By Pamela Trevisan

Human beings are creatures of habit; we are comfortable with the familiar. Going to the same grocery store, having your friends/family close, and knowing where to pick up your medication makes us feel safe. This creates a web of what is known and what can be attained, often easily. We grow into these shells of comfort and make a home there. Our subconscious falls into a complacency bias through this comfort, welcoming in the information that can relax us rather than seeking out information that can change how we think. Change is how we transform, by leaving our regular routine, the mind is forced to expand and make sense of new boundaries.

 If you write in the same place, you will often write what you know and your writer’s voice will swim in the same pool of ideas, but traveling to a distant place takes you to a whole new sphere of experience. All the grocery stores are foreign and if you travel alone, your family and friends aren’t quickly available to help. Left to your own devices in a strange, new place, you’re forced to discover your own resourcefulness and yet your writerly voice is still with you and often the change in environment can make you hear it more clearly.

 Traveling has aided my own writing; each time I go somewhere new, I learn more about myself and the world. This past summer, I went to Norway and witnessed a completely different movement of life. The guys wore denim shorts and  sunglasses meant for professional skiers, although they might have been ( there were many athletes—or at least people with athletic builds—on the street). Mountains and fjords surrounded me and that unlocked a new setting that I could write from, a change of my usual scenery like adding another layer to the senses. Thrown into this different culture I was bound to follow in the current of a Norwegian society, while still being tuned into how I operate.
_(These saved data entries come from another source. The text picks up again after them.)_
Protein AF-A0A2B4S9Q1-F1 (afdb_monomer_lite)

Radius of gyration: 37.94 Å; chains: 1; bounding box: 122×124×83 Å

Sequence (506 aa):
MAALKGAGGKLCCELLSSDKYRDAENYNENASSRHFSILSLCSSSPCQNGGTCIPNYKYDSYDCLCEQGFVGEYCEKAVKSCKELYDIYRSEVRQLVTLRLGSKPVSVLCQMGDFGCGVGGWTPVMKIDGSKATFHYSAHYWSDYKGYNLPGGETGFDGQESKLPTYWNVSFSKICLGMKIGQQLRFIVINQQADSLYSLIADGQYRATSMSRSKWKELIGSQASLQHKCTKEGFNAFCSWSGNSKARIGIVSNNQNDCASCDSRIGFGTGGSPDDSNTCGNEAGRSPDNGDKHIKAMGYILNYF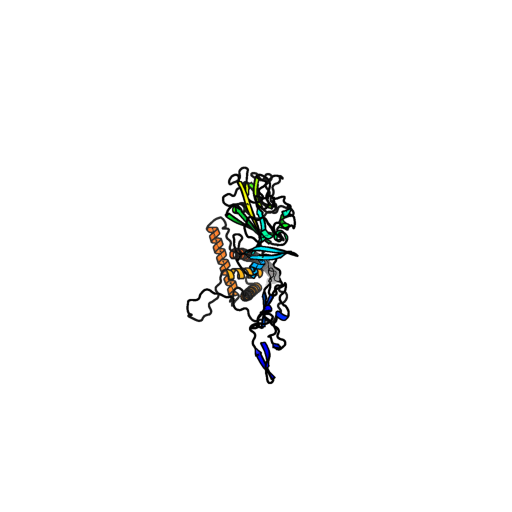LYVVQFVYSNIDKHTDIFISRCFDQKNMLAPASDGKPKAMEWTEDHNVIFLREILASDLFSFKKESVARGERWESIKEKLNQVNTLCFHLRDKRAVRDRWVLLQKKYKAKMHQEITASGISVDDMSEIDVFLEELVGKEESLNKVGDAQSRKQKEDKSKAEDIRQKALERYRKRKSASQQRIEMNARRNRSAKGEVLAPNH

Structure (mmCIF, N/CA/C/O backbone):
data_AF-A0A2B4S9Q1-F1
#
_entry.id   AF-A0A2B4S9Q1-F1
#
loop_
_atom_site.group_PDB
_atom_site.id
_atom_site.type_symbol
_atom_site.label_atom_id
_atom_site.label_alt_id
_atom_site.label_comp_id
_atom_site.label_asym_id
_atom_site.label_entity_id
_atom_site.label_seq_id
_atom_site.pdbx_PDB_ins_code
_atom_site.Cartn_x
_atom_site.Cartn_y
_atom_site.Cartn_z
_atom_site.occupancy
_atom_site.B_iso_or_equiv
_atom_site.auth_seq_id
_atom_site.auth_comp_i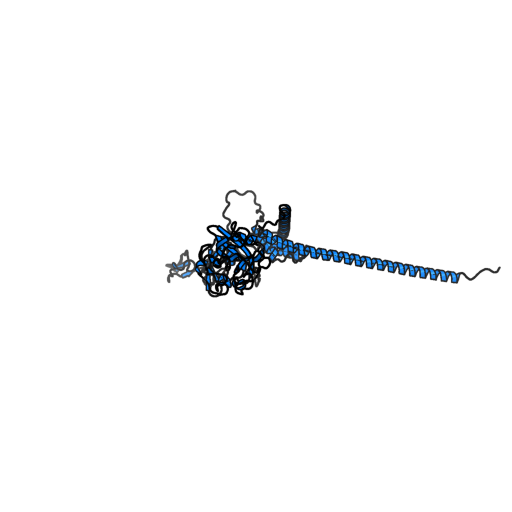d
_atom_site.auth_asym_id
_atom_site.auth_atom_id
_atom_site.pdbx_PDB_model_num
ATOM 1 N N . MET A 1 1 ? -40.240 9.285 34.154 1.00 56.59 1 MET A N 1
ATOM 2 C CA . MET A 1 1 ? -41.583 9.220 34.778 1.00 56.59 1 MET A CA 1
ATOM 3 C C . MET A 1 1 ? -41.853 10.571 35.405 1.00 56.59 1 MET A C 1
ATOM 5 O O . MET A 1 1 ? -41.085 10.987 36.266 1.00 56.59 1 MET A O 1
ATOM 9 N N . ALA A 1 2 ? -42.871 11.289 34.944 1.00 55.94 2 ALA A N 1
ATOM 10 C CA . ALA A 1 2 ? -43.225 12.597 35.489 1.00 55.94 2 ALA A CA 1
ATOM 11 C C . ALA A 1 2 ? -44.297 12.429 36.566 1.00 55.94 2 ALA A C 1
ATOM 13 O O . ALA A 1 2 ? -45.313 11.787 36.320 1.00 55.94 2 ALA A O 1
ATOM 14 N N . ALA A 1 3 ? -44.058 12.969 37.762 1.00 55.34 3 ALA A N 1
ATOM 15 C CA . ALA A 1 3 ? -45.020 12.964 38.857 1.00 55.34 3 ALA A CA 1
ATOM 16 C C . ALA A 1 3 ? -45.630 14.362 39.030 1.00 55.34 3 ALA A C 1
ATOM 18 O O . ALA A 1 3 ? -44.914 15.324 39.324 1.00 55.34 3 ALA A O 1
ATOM 19 N N . LEU A 1 4 ? -46.949 14.464 38.872 1.00 59.75 4 LEU A N 1
ATOM 20 C CA . LEU A 1 4 ? -47.744 15.679 39.068 1.00 59.75 4 LEU A CA 1
ATOM 21 C C . LEU A 1 4 ? -48.526 15.580 40.384 1.00 59.75 4 LEU A C 1
ATOM 23 O O . LEU A 1 4 ? -49.044 14.516 40.730 1.00 59.75 4 LEU A O 1
ATOM 27 N N . LYS A 1 5 ? -48.645 16.685 41.128 1.00 59.44 5 LYS A N 1
ATOM 28 C CA . LYS A 1 5 ? -49.509 16.738 42.320 1.00 59.44 5 LYS A CA 1
ATOM 29 C C . LYS A 1 5 ? -50.977 16.809 41.887 1.00 59.44 5 LYS A C 1
ATOM 31 O O . LYS A 1 5 ? -51.420 17.838 41.389 1.00 59.44 5 LYS A O 1
ATOM 36 N N . GLY A 1 6 ? -51.725 15.728 42.095 1.00 59.28 6 GLY A N 1
ATOM 37 C CA . GLY A 1 6 ? -53.175 15.692 41.918 1.00 59.28 6 GLY A CA 1
ATOM 38 C C . GLY A 1 6 ? -53.931 16.233 43.138 1.00 59.28 6 GLY A C 1
ATOM 39 O O . GLY A 1 6 ? -53.383 16.353 44.241 1.00 59.28 6 GLY A O 1
ATOM 40 N N . ALA A 1 7 ? -55.217 16.544 42.955 1.00 55.06 7 ALA A N 1
ATOM 41 C CA . ALA A 1 7 ? -56.104 16.951 44.045 1.00 55.06 7 ALA A CA 1
ATOM 42 C C . ALA A 1 7 ? -56.190 15.849 45.124 1.00 55.06 7 ALA A C 1
ATOM 44 O O . ALA A 1 7 ? -56.356 14.669 44.814 1.00 55.06 7 ALA A O 1
ATOM 45 N N . GLY A 1 8 ? -56.050 16.230 46.399 1.00 61.97 8 GLY A N 1
ATOM 46 C CA . GLY A 1 8 ? -56.093 15.298 47.536 1.00 61.97 8 GLY A CA 1
ATOM 47 C C . GLY A 1 8 ? -54.757 14.643 47.917 1.00 61.97 8 GLY A C 1
ATOM 48 O O . GLY A 1 8 ? -54.756 13.656 48.644 1.00 61.97 8 GLY A O 1
ATOM 49 N N . GLY A 1 9 ? -53.617 15.160 47.441 1.00 63.09 9 GLY A N 1
ATOM 50 C CA . GLY A 1 9 ? -52.285 14.704 47.871 1.00 63.09 9 GLY A CA 1
ATOM 51 C C . GLY A 1 9 ? -51.766 13.437 47.179 1.00 63.09 9 GLY A C 1
ATOM 52 O O . GLY A 1 9 ? -50.679 12.971 47.513 1.00 63.09 9 GLY A O 1
ATOM 53 N N . LYS A 1 10 ? -52.496 12.895 46.196 1.00 56.91 10 LYS A N 1
ATOM 54 C CA . LYS A 1 10 ? -52.038 11.780 45.353 1.00 56.91 10 LYS A CA 1
ATOM 55 C C . LYS A 1 10 ? -51.118 12.289 44.236 1.00 56.91 10 LYS A C 1
ATOM 57 O O . LYS A 1 10 ? -51.382 13.331 43.639 1.00 56.91 10 LYS A O 1
ATOM 62 N N . LEU A 1 11 ? -50.043 11.554 43.953 1.00 62.69 11 LEU A N 1
ATOM 63 C CA . LEU A 1 11 ? -49.146 11.817 42.824 1.00 62.69 11 LEU A CA 1
ATOM 64 C C . LEU A 1 11 ? -49.658 11.065 41.589 1.00 62.69 11 LEU A C 1
ATOM 66 O O . LEU A 1 11 ? -49.837 9.850 41.644 1.00 62.69 11 LEU A O 1
ATOM 70 N N . CYS A 1 12 ? -49.896 11.779 40.491 1.00 60.66 12 CYS A N 1
ATOM 71 C CA . CYS A 1 12 ? -50.179 11.177 39.190 1.00 60.66 12 CYS A CA 1
ATOM 72 C C . CYS A 1 12 ? -48.854 10.957 38.461 1.00 60.66 12 CYS A C 1
ATOM 74 O O . CYS A 1 12 ? -48.118 11.920 38.252 1.00 60.66 12 CYS A O 1
ATOM 76 N N . CYS A 1 13 ? -48.555 9.711 38.095 1.00 62.34 13 CYS A N 1
ATOM 77 C CA . CYS A 1 13 ? -47.337 9.353 37.377 1.00 62.34 13 CYS A CA 1
ATOM 78 C C . CYS A 1 13 ? -47.641 9.103 35.900 1.00 62.34 13 CYS A C 1
ATOM 80 O O . CYS A 1 13 ? -48.468 8.253 35.577 1.00 62.34 13 CYS A O 1
ATOM 82 N N . GLU A 1 14 ? -46.929 9.794 35.017 1.00 63.31 14 GLU A N 1
ATOM 83 C CA . GLU A 1 14 ? -46.952 9.552 33.577 1.00 63.31 14 GLU A CA 1
ATOM 84 C C . GLU A 1 14 ? -45.629 8.916 33.132 1.00 63.31 14 GLU A C 1
ATOM 86 O O . GLU A 1 14 ? -44.531 9.340 33.529 1.00 63.31 14 GLU A O 1
ATOM 91 N N . LEU A 1 15 ? -45.727 7.855 32.329 1.00 60.62 15 LEU A N 1
ATOM 92 C CA . LEU A 1 15 ? -44.571 7.204 31.729 1.00 60.62 15 LEU A CA 1
ATOM 93 C C . LEU A 1 15 ? -44.205 7.965 30.451 1.00 60.62 15 LEU A C 1
ATOM 95 O O . LEU A 1 15 ? -44.947 7.917 29.476 1.00 60.62 15 LEU A O 1
ATOM 99 N N . LEU A 1 16 ? -43.072 8.668 30.453 1.00 61.38 16 LEU A N 1
ATOM 100 C CA . LEU A 1 16 ? -42.576 9.316 29.240 1.00 61.38 16 LEU A CA 1
ATOM 101 C C . LEU A 1 16 ? -41.898 8.280 28.340 1.00 61.38 16 LEU A C 1
ATOM 103 O O . LEU A 1 16 ? -41.179 7.405 28.826 1.00 61.38 16 LEU A O 1
ATOM 107 N N . SER A 1 17 ? -42.116 8.392 27.031 1.00 58.28 17 SER A N 1
ATOM 108 C CA . SER A 1 17 ? -41.482 7.549 26.010 1.00 58.28 17 SER A CA 1
ATOM 109 C C . SER A 1 17 ? -40.003 7.883 25.773 1.00 58.28 17 SER A C 1
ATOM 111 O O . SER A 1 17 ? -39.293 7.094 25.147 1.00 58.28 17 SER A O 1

As the green capital of Europe, Norway is a leader in the practices of climate sustainability. Their trash gets recycled into heat and manure for crops, 99% of the cars are electric, and most buildings are carbon neutral. In America, we are not as far in thought and practice with how to preserve our environment.  Through the conditioning of my own culture and upbringing, my formed perceptions receive the friction to the change that gets observed. A new truth gets presented that brings up the questioning of what really is the truth. That’s the beauty of travel, expanding the mind and breaching at the tip of a boundary you never once thought to walk up to.

 Writing appears as an anchor when I travel, something familiar that holds who I am in a stable place, something I can return to whenever. We get to see how small we are in the grand scheme of things, and how there are so many moving parts that orchestrate this existence. Writing from place opens up a new terrain that brings the reader in, through an immersive experience. It’s the visual detail, the context, and what the “I” is experiencing when they step out on the street. More than the flowers that grow from the trees or what the “I” is wearing, writing in a new place brings the reader to new emotions, feeling with the “I” with all their anxiety or praise for the world.